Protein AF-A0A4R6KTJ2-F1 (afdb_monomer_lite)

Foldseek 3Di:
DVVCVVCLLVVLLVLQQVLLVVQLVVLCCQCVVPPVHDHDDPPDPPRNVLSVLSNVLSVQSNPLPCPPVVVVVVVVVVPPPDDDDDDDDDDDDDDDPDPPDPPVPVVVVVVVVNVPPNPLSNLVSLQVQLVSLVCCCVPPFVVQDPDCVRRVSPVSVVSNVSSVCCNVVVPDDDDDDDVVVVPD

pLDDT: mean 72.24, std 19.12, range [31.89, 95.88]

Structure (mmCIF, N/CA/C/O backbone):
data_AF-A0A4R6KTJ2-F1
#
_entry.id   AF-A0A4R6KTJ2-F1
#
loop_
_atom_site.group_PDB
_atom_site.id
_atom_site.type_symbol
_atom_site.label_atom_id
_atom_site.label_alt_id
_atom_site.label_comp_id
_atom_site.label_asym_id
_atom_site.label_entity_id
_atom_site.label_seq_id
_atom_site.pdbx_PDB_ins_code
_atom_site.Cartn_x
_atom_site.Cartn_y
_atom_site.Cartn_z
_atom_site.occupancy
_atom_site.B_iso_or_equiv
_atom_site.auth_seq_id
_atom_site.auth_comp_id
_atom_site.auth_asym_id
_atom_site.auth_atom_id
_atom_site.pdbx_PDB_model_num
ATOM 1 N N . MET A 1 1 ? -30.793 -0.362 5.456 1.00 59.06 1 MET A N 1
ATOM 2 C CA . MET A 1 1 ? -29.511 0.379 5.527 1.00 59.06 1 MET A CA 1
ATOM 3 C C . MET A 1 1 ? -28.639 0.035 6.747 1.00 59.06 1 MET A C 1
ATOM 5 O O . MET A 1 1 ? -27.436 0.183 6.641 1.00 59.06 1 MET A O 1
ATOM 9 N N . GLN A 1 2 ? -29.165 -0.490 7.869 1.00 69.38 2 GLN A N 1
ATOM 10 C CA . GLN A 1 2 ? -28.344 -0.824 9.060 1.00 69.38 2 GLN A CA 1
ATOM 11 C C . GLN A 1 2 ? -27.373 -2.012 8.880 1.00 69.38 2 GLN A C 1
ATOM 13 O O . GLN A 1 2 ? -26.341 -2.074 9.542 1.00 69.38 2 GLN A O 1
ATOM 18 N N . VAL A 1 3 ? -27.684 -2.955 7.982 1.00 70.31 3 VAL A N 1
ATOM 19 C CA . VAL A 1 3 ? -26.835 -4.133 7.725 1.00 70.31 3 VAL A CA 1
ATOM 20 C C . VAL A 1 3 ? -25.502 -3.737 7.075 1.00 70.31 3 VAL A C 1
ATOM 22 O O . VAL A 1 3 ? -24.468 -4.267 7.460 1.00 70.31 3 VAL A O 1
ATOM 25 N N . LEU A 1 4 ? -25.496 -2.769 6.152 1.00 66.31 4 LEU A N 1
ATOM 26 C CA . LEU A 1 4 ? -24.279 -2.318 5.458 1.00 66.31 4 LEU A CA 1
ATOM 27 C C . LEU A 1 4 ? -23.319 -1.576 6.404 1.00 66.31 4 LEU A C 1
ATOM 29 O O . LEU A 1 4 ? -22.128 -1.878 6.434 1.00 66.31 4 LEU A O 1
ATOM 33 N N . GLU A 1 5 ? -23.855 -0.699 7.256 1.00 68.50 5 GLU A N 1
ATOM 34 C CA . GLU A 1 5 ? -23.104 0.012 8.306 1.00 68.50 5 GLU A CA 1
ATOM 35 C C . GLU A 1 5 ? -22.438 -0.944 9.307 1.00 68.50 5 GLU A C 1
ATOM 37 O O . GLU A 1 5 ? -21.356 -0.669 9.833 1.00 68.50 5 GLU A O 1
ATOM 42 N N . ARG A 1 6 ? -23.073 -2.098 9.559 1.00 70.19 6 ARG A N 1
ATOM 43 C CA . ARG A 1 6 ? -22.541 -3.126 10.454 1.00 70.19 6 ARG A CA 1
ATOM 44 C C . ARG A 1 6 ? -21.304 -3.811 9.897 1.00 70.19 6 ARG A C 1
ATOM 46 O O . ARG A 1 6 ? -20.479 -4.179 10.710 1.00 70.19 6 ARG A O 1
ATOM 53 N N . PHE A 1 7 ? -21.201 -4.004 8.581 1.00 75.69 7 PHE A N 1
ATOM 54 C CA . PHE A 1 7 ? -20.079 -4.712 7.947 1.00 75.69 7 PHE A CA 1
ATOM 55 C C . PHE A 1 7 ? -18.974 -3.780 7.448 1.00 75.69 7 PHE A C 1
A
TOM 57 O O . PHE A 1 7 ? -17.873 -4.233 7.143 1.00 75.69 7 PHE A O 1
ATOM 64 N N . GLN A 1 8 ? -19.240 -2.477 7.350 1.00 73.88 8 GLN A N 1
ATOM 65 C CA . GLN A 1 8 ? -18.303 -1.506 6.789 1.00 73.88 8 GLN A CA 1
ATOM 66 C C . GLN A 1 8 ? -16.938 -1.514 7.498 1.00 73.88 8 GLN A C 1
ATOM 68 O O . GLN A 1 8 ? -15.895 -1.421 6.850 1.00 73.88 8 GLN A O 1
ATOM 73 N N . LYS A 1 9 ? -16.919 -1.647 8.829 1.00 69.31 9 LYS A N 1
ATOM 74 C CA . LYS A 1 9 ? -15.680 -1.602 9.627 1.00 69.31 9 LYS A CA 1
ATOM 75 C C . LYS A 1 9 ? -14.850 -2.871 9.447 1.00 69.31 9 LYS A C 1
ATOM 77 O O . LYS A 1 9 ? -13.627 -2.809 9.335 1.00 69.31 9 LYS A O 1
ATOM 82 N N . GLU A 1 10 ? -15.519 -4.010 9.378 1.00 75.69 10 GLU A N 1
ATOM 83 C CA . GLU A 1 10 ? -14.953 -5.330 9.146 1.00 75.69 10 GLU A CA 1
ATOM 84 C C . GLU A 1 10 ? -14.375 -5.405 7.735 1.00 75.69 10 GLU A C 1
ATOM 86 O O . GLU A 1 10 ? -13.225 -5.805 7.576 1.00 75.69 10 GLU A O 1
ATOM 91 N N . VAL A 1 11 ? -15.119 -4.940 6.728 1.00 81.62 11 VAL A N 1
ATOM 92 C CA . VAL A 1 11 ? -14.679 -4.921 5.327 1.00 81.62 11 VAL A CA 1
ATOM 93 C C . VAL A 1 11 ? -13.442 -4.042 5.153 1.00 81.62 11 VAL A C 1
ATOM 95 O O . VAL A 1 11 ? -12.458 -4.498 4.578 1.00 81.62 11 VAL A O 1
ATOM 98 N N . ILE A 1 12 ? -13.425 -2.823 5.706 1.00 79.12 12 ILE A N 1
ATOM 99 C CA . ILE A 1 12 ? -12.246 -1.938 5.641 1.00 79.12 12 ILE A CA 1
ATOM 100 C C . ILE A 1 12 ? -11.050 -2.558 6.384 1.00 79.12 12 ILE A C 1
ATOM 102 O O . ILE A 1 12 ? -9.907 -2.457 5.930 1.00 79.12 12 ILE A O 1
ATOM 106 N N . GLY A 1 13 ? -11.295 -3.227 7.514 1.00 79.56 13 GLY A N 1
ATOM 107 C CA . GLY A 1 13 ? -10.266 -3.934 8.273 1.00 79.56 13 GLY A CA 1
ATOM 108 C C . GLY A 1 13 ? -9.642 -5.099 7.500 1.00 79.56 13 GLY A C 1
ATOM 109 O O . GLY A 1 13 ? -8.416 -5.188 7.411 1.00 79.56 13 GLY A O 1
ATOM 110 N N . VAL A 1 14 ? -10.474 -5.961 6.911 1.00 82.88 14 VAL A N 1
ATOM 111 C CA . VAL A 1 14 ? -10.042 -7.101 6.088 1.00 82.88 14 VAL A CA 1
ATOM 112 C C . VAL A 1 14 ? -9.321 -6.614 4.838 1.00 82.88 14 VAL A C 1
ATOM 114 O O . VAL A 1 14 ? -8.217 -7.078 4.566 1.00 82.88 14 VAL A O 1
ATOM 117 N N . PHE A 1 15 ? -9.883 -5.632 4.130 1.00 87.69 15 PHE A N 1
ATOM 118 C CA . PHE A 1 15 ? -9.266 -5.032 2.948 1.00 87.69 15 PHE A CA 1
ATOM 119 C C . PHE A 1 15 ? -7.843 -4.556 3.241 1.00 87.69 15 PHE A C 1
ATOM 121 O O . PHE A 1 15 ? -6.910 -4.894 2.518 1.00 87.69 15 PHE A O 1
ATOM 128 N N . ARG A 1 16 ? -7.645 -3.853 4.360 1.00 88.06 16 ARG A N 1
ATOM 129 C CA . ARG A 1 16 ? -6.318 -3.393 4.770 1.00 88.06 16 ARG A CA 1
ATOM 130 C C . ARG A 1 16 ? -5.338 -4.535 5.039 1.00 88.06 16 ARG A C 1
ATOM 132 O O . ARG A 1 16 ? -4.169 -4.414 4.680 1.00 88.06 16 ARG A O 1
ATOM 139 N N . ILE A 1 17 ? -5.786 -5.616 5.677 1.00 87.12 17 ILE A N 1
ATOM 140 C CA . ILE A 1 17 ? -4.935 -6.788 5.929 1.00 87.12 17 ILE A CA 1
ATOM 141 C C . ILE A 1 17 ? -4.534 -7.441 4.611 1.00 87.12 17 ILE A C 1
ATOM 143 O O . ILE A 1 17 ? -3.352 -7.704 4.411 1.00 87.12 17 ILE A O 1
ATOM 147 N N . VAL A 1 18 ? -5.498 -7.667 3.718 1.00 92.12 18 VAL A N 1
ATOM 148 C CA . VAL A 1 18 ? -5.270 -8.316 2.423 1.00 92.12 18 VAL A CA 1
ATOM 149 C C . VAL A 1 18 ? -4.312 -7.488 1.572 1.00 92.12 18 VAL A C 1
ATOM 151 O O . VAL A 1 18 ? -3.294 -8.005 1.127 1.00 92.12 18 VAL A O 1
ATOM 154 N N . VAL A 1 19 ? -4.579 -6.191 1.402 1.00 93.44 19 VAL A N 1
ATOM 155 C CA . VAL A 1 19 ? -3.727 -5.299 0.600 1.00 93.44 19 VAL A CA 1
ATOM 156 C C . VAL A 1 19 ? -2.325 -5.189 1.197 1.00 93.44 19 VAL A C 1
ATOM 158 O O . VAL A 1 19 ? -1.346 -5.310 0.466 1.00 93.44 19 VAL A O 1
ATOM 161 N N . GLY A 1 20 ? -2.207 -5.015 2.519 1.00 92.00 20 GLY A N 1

● What to produce:
Using the data above, extract exactly the lines from the one that holds "ATOM 73 N N" to the one that holds "ATOM 93 C C", both ends included, and no others.

● Completed task:
ATOM 73 N N . LYS A 1 9 ? -16.919 -1.647 8.829 1.00 69.31 9 LYS A N 1
ATOM 74 C CA . LYS A 1 9 ? -15.680 -1.602 9.627 1.00 69.31 9 LYS A CA 1
ATOM 75 C C . LYS A 1 9 ? -14.850 -2.871 9.447 1.00 69.31 9 LYS A C 1
ATOM 77 O O . LYS A 1 9 ? -13.627 -2.809 9.335 1.00 69.31 9 LYS A O 1
ATOM 82 N N . GLU A 1 10 ? -15.519 -4.010 9.378 1.00 75.69 10 GLU A N 1
ATOM 83 C CA . GLU A 1 10 ? -14.953 -5.330 9.146 1.00 75.69 10 GLU A CA 1
ATOM 84 C C . GLU A 1 10 ? -14.375 -5.405 7.735 1.00 75.69 10 GLU A C 1
ATOM 86 O O . GLU A 1 10 ? -13.225 -5.805 7.576 1.00 75.69 10 GLU A O 1
ATOM 91 N N . VAL A 1 11 ? -15.119 -4.940 6.728 1.00 81.62 11 VAL A N 1
ATOM 92 C CA . VAL A 1 11 ? -14.679 -4.921 5.327 1.00 81.62 11 VAL A CA 1
ATOM 93 C C . VAL A 1 11 ? -13.442 -4.042 5.153 1.00 81.62 11 VAL A C 1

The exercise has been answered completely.